Task brief:
Look below for the line that has "ATOM 11 C C . GLU A 1 2 ? 24.651". Set down the lines from there through the line that has "ATOM 45 O O", exactly as written.

[Items from a data source]
★ ★ ★ ★

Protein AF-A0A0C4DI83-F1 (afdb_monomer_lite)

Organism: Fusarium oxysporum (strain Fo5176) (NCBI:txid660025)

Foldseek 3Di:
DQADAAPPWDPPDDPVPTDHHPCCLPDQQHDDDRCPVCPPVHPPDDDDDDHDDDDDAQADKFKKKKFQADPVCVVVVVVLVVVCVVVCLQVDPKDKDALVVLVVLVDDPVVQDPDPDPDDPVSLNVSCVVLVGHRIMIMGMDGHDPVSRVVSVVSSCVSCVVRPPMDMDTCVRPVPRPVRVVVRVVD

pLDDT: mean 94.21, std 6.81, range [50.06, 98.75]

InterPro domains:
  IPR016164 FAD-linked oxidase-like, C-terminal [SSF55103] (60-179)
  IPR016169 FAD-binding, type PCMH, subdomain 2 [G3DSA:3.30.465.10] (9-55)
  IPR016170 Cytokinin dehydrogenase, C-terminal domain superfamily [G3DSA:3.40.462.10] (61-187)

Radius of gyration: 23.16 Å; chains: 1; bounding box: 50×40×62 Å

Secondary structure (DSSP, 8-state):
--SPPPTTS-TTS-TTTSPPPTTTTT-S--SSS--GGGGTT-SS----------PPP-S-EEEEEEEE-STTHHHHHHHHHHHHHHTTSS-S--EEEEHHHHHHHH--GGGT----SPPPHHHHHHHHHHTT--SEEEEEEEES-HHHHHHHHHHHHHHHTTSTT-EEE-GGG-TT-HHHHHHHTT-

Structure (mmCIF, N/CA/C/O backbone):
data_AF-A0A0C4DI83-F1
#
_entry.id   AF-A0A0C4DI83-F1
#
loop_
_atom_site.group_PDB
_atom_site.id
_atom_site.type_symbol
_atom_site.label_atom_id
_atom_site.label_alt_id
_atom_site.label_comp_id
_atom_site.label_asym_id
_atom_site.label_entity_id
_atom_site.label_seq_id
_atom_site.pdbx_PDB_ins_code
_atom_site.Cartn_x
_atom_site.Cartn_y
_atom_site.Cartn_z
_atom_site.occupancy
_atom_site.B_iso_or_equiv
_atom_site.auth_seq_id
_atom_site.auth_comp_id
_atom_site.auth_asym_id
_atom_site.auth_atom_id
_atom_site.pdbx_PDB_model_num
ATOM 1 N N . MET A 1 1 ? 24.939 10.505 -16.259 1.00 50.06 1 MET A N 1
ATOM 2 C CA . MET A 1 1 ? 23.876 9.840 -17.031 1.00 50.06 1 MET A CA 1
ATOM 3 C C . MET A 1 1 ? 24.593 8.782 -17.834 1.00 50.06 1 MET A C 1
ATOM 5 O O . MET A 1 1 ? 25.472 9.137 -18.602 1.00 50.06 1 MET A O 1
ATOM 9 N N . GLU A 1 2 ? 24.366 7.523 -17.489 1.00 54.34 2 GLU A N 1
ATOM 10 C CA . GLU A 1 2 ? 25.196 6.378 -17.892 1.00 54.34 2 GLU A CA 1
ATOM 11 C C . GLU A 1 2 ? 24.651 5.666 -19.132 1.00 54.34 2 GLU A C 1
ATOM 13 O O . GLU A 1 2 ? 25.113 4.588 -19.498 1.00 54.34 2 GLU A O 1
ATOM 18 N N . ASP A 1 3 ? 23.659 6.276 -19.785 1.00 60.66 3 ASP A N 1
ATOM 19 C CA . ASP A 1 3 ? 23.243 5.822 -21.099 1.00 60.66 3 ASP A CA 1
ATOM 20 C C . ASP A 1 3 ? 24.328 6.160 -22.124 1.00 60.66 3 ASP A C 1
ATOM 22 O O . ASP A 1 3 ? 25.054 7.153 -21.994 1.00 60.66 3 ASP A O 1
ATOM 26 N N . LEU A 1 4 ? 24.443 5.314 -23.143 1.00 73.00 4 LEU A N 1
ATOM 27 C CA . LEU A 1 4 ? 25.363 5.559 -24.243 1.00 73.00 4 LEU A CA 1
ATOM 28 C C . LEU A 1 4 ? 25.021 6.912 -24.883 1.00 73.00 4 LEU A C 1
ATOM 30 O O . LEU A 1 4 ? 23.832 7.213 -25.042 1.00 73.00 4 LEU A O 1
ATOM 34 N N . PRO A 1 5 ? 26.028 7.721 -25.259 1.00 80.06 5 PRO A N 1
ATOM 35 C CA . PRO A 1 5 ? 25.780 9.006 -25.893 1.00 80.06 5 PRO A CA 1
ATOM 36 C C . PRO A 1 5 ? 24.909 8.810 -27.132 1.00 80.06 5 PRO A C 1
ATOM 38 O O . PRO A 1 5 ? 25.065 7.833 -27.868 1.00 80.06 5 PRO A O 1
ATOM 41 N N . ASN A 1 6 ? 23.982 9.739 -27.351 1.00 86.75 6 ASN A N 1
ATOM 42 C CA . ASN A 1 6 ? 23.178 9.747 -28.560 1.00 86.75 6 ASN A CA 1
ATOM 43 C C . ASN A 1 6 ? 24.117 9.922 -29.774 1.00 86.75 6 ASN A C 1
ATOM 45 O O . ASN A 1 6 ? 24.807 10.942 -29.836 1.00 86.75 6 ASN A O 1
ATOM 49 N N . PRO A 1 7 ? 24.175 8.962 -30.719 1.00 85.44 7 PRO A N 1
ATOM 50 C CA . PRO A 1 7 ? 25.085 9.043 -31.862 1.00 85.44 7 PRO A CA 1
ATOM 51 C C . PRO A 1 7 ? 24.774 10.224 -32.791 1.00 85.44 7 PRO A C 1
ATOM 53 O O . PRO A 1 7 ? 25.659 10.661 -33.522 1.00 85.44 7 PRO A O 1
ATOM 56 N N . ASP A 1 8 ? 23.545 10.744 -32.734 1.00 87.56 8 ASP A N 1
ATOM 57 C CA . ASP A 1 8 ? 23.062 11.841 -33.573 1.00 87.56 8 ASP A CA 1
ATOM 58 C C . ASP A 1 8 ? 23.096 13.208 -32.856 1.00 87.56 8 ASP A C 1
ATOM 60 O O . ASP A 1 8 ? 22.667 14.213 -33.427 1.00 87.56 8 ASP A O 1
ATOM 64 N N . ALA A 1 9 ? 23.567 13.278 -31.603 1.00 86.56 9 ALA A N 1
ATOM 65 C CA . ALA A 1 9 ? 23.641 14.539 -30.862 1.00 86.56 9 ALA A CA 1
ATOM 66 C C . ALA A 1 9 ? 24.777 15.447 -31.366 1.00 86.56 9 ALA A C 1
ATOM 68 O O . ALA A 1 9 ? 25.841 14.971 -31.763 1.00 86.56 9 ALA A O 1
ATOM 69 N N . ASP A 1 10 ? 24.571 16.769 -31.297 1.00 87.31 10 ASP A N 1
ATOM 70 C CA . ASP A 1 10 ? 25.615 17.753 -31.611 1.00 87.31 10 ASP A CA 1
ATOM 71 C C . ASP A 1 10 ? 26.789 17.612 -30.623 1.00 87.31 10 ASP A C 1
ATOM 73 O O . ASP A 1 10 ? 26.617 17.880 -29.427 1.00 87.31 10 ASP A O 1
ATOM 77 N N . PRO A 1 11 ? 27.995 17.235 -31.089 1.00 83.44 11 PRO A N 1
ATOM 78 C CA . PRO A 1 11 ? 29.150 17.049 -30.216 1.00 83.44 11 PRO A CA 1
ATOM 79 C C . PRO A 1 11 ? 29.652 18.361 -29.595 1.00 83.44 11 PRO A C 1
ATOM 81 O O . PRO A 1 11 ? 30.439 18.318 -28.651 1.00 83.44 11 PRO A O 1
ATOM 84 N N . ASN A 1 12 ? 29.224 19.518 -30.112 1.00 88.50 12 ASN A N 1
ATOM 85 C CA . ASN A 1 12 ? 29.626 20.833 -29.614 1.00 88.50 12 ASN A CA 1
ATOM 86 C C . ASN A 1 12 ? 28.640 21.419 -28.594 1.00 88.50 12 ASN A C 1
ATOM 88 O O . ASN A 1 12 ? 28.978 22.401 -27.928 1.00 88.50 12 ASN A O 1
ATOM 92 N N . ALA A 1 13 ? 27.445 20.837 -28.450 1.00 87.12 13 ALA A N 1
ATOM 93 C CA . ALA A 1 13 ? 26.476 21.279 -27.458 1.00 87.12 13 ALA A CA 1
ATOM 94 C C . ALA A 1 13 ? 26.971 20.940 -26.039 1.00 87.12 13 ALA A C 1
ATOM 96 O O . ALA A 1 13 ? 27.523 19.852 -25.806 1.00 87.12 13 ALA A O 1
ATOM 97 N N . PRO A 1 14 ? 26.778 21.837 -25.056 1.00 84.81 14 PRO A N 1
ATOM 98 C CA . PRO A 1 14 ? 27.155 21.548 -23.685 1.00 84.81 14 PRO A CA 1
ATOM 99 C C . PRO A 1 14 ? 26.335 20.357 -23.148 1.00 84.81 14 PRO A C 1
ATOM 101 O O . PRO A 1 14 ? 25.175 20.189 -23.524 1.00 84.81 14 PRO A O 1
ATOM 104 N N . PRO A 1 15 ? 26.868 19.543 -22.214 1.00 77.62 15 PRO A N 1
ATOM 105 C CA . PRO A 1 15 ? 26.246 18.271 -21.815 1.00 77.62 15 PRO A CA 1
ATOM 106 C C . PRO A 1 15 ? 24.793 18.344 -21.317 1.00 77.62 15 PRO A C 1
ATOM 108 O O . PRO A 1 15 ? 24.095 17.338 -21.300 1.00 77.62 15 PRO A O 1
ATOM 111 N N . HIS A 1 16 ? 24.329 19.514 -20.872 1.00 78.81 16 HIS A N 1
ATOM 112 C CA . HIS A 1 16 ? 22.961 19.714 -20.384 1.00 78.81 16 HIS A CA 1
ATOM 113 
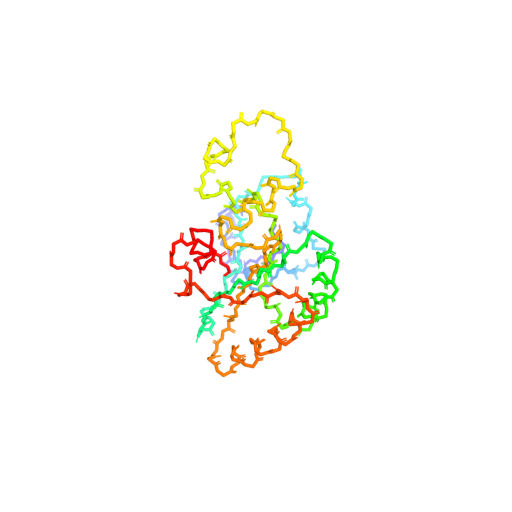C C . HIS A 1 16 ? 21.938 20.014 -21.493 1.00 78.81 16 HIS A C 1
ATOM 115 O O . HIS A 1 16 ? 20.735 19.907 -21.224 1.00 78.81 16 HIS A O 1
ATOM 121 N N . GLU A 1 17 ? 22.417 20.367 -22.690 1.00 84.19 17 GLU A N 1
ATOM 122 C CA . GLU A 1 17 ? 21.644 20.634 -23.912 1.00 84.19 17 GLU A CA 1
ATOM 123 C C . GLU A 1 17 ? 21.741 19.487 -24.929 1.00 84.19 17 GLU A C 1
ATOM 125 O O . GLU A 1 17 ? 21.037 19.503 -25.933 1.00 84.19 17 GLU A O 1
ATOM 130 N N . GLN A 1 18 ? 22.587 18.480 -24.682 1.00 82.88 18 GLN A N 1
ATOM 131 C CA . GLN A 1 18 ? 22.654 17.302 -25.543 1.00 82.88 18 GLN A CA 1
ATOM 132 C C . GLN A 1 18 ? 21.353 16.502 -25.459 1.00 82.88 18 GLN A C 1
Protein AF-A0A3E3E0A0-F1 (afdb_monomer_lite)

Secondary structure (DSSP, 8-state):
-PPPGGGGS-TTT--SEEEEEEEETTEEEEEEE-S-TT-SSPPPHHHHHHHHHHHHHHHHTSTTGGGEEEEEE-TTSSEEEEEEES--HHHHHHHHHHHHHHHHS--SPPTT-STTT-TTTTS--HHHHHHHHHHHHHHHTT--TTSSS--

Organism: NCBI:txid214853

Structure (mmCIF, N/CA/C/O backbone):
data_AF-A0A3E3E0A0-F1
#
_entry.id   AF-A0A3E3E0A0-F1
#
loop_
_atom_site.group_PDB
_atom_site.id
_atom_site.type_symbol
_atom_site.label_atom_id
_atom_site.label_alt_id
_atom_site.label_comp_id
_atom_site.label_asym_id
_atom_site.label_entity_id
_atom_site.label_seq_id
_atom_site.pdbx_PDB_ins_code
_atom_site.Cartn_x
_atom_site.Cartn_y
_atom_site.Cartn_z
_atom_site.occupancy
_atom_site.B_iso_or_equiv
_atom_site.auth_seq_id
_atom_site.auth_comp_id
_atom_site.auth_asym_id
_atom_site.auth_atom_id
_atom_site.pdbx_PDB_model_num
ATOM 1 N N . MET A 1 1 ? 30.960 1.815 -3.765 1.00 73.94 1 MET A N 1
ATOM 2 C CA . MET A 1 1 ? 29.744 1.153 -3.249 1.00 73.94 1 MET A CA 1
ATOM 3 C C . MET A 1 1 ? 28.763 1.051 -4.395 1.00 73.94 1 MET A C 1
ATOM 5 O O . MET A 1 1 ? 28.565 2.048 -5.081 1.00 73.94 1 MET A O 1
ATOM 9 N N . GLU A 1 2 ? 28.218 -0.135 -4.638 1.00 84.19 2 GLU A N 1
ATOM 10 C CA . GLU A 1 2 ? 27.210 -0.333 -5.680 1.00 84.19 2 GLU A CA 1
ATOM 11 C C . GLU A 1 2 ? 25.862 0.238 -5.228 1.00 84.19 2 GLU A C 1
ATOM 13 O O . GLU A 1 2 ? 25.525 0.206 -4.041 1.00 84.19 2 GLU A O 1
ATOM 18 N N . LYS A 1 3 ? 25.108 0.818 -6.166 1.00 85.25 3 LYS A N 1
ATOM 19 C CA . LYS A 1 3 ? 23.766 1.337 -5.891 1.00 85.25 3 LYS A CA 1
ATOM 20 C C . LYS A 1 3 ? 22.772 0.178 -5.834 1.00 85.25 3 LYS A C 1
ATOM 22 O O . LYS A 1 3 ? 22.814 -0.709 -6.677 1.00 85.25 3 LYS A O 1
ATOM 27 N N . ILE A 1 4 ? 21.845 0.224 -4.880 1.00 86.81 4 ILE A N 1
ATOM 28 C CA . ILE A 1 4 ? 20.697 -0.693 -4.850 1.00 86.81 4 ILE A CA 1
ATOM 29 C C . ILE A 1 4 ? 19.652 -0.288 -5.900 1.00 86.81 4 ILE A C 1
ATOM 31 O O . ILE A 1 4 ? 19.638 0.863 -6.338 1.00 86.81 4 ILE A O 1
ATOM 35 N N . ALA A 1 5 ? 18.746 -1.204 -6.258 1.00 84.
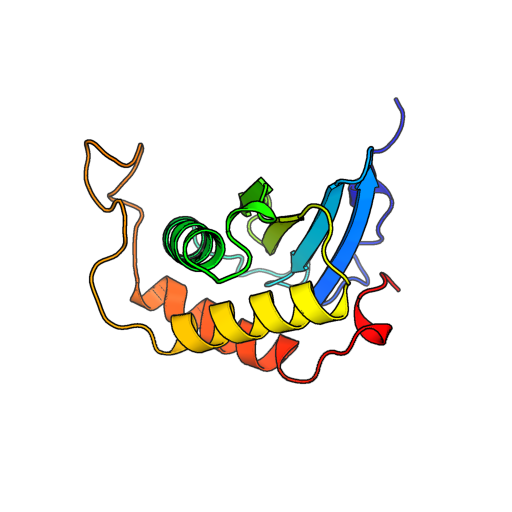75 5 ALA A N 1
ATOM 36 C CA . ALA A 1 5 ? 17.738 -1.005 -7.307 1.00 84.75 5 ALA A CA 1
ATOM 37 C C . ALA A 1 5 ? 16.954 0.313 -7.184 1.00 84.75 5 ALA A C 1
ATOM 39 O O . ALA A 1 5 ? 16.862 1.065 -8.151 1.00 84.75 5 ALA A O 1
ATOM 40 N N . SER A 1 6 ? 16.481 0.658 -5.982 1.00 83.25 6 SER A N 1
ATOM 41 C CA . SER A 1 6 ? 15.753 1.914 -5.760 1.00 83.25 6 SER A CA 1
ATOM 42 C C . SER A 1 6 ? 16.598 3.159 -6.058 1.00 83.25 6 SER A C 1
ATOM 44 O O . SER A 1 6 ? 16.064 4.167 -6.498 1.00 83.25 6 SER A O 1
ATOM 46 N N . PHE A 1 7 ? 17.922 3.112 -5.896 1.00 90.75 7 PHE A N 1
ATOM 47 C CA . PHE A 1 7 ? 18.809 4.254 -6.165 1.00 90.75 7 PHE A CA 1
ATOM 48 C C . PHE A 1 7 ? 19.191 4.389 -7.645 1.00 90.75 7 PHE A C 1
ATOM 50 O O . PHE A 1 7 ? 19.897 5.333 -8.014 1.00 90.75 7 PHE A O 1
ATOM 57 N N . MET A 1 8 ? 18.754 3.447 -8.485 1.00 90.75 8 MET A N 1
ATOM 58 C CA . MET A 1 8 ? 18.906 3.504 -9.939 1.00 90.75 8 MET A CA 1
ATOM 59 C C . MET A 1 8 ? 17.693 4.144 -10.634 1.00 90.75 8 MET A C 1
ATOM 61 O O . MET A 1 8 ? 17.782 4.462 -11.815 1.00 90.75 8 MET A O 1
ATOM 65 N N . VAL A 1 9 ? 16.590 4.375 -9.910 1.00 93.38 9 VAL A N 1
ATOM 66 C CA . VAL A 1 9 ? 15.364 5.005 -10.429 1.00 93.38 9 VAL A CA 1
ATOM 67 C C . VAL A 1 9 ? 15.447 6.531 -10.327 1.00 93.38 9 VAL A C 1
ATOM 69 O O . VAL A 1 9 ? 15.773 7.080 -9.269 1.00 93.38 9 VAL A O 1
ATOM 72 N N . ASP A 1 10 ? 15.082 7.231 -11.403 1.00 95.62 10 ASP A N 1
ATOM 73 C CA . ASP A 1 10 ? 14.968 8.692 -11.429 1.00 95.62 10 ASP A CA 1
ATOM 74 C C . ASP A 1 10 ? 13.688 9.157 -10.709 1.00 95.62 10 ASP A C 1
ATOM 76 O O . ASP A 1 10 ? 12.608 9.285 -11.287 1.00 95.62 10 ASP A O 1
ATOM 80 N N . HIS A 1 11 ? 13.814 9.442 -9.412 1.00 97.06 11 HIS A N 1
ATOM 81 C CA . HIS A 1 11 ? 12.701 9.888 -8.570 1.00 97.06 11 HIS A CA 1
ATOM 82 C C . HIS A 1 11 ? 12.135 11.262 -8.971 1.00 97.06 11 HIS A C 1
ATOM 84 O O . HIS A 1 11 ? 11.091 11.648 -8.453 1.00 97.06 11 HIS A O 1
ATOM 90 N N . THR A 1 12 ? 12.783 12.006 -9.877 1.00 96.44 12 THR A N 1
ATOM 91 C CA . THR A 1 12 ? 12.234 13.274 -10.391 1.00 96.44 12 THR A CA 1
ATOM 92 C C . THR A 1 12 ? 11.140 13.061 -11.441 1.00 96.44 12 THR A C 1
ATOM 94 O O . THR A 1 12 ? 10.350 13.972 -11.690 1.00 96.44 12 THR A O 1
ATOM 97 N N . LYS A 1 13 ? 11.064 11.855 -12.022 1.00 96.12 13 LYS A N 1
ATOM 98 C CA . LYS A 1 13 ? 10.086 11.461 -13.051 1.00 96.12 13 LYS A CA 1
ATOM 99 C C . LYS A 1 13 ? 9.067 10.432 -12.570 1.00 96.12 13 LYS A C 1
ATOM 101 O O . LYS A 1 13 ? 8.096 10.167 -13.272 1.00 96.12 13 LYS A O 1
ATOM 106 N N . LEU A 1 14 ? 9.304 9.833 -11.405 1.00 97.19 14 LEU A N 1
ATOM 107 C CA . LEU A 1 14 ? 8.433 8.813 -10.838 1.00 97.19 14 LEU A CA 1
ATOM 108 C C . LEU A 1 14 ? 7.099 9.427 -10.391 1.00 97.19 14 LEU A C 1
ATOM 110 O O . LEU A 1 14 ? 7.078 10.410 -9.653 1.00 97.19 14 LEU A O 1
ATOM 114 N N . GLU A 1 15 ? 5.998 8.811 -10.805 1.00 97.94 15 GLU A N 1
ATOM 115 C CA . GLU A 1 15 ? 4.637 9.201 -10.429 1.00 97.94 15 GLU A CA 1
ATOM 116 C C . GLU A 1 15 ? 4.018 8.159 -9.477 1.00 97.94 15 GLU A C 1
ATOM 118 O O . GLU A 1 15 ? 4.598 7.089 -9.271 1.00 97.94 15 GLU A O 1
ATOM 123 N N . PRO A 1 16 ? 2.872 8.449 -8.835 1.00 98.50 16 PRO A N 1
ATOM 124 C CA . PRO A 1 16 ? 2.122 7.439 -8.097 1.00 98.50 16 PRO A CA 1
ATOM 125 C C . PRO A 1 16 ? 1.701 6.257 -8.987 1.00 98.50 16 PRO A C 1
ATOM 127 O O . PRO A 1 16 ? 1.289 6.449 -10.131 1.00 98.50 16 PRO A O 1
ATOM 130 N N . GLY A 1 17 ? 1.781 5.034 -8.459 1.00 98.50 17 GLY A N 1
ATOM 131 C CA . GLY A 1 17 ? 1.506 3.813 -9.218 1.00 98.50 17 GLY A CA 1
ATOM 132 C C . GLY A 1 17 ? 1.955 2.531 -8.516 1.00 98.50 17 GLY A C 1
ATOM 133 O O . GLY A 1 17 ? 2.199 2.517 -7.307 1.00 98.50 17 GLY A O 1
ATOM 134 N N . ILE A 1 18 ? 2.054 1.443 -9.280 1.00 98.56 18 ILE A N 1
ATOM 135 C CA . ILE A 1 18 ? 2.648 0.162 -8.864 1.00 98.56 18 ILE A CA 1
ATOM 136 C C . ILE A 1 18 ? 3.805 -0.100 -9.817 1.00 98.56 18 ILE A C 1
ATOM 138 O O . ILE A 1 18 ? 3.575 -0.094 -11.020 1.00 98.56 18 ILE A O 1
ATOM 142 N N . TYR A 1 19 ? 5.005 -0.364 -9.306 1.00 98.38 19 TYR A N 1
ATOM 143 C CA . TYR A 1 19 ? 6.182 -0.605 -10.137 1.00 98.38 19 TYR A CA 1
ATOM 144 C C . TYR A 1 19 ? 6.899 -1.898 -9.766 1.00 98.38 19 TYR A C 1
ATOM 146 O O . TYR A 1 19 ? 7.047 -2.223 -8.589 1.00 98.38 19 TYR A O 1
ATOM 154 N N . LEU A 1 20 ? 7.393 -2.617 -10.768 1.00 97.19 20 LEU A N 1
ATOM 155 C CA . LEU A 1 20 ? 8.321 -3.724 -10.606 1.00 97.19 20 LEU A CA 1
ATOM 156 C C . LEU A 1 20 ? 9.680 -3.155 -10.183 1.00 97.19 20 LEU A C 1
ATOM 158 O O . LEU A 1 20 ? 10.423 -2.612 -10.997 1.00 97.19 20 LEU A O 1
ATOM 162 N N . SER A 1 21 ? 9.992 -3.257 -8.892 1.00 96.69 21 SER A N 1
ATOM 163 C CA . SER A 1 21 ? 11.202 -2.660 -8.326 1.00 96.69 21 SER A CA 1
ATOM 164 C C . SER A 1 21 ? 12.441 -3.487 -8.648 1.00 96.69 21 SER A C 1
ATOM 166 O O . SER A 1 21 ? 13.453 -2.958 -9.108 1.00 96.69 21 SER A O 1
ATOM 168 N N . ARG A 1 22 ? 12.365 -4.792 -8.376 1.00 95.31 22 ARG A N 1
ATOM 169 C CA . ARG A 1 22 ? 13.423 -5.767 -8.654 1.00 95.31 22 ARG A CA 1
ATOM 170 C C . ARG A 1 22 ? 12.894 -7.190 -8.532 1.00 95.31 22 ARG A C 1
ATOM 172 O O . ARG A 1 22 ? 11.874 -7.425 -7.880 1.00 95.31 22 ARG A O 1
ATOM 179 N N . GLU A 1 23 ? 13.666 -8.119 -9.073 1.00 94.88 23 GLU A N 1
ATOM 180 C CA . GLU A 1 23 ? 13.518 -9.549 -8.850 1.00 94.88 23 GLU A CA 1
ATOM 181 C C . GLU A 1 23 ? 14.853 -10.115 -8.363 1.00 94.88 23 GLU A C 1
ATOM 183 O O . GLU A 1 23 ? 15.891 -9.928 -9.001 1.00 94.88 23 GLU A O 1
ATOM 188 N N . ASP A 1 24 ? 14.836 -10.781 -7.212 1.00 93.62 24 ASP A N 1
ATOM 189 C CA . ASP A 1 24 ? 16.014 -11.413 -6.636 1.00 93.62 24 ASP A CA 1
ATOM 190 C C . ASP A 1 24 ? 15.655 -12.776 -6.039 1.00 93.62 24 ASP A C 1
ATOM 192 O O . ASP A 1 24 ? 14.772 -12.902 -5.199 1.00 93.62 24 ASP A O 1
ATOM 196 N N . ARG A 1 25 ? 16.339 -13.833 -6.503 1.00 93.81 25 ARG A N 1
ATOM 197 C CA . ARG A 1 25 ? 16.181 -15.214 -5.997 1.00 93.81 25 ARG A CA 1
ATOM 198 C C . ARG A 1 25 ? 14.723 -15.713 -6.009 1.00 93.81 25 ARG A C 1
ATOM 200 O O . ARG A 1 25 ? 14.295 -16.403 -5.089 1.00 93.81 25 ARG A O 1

★ ★ ★ ★

Final answer:
ATOM 11 C C . GLU A 1 2 ? 24.651 5.666 -19.132 1.00 54.34 2 GLU A C 1
ATOM 13 O O . GLU A 1 2 ? 25.113 4.588 -19.498 1.00 54.34 2 GLU A O 1
ATOM 18 N N . ASP A 1 3 ? 23.659 6.276 -19.785 1.00 60.66 3 ASP A N 1
ATOM 19 C CA . ASP A 1 3 ? 23.243 5.822 -21.099 1.00 60.66 3 ASP A CA 1
ATOM 20 C C . ASP A 1 3 ? 24.328 6.160 -22.124 1.00 60.66 3 ASP A C 1
ATOM 22 O O . ASP A 1 3 ? 25.054 7.153 -21.994 1.00 60.66 3 ASP A O 1
ATOM 26 N N . LEU A 1 4 ? 24.443 5.314 -23.143 1.00 73.00 4 LEU A N 1
ATOM 27 C CA . LEU A 1 4 ? 25.363 5.559 -24.243 1.00 73.00 4 LEU A CA 1
ATOM 28 C C . LEU A 1 4 ? 25.021 6.912 -24.883 1.00 73.00 4 LEU A C 1
ATOM 30 O O . LEU A 1 4 ? 23.832 7.213 -25.042 1.00 73.00 4 LEU A O 1
ATOM 34 N N . PRO A 1 5 ? 26.028 7.721 -25.259 1.00 80.06 5 PRO A N 1
ATOM 35 C CA . PRO A 1 5 ? 25.780 9.006 -25.893 1.00 80.06 5 PRO A CA 1
ATOM 36 C C . PRO A 1 5 ? 24.909 8.810 -27.132 1.00 80.06 5 PRO A C 1
ATOM 38 O O . PRO A 1 5 ? 25.065 7.833 -27.868 1.00 80.06 5 PRO A O 1
ATOM 41 N N . ASN A 1 6 ? 23.982 9.739 -27.351 1.00 86.75 6 ASN A N 1
ATOM 42 C CA . ASN A 1 6 ? 23.178 9.747 -28.560 1.00 86.75 6 ASN A CA 1
ATOM 43 C C . ASN A 1 6 ? 24.117 9.922 -29.774 1.00 86.75 6 ASN A C 1
ATOM 45 O O . ASN A 1 6 ? 24.807 10.942 -29.836 1.00 86.75 6 ASN A O 1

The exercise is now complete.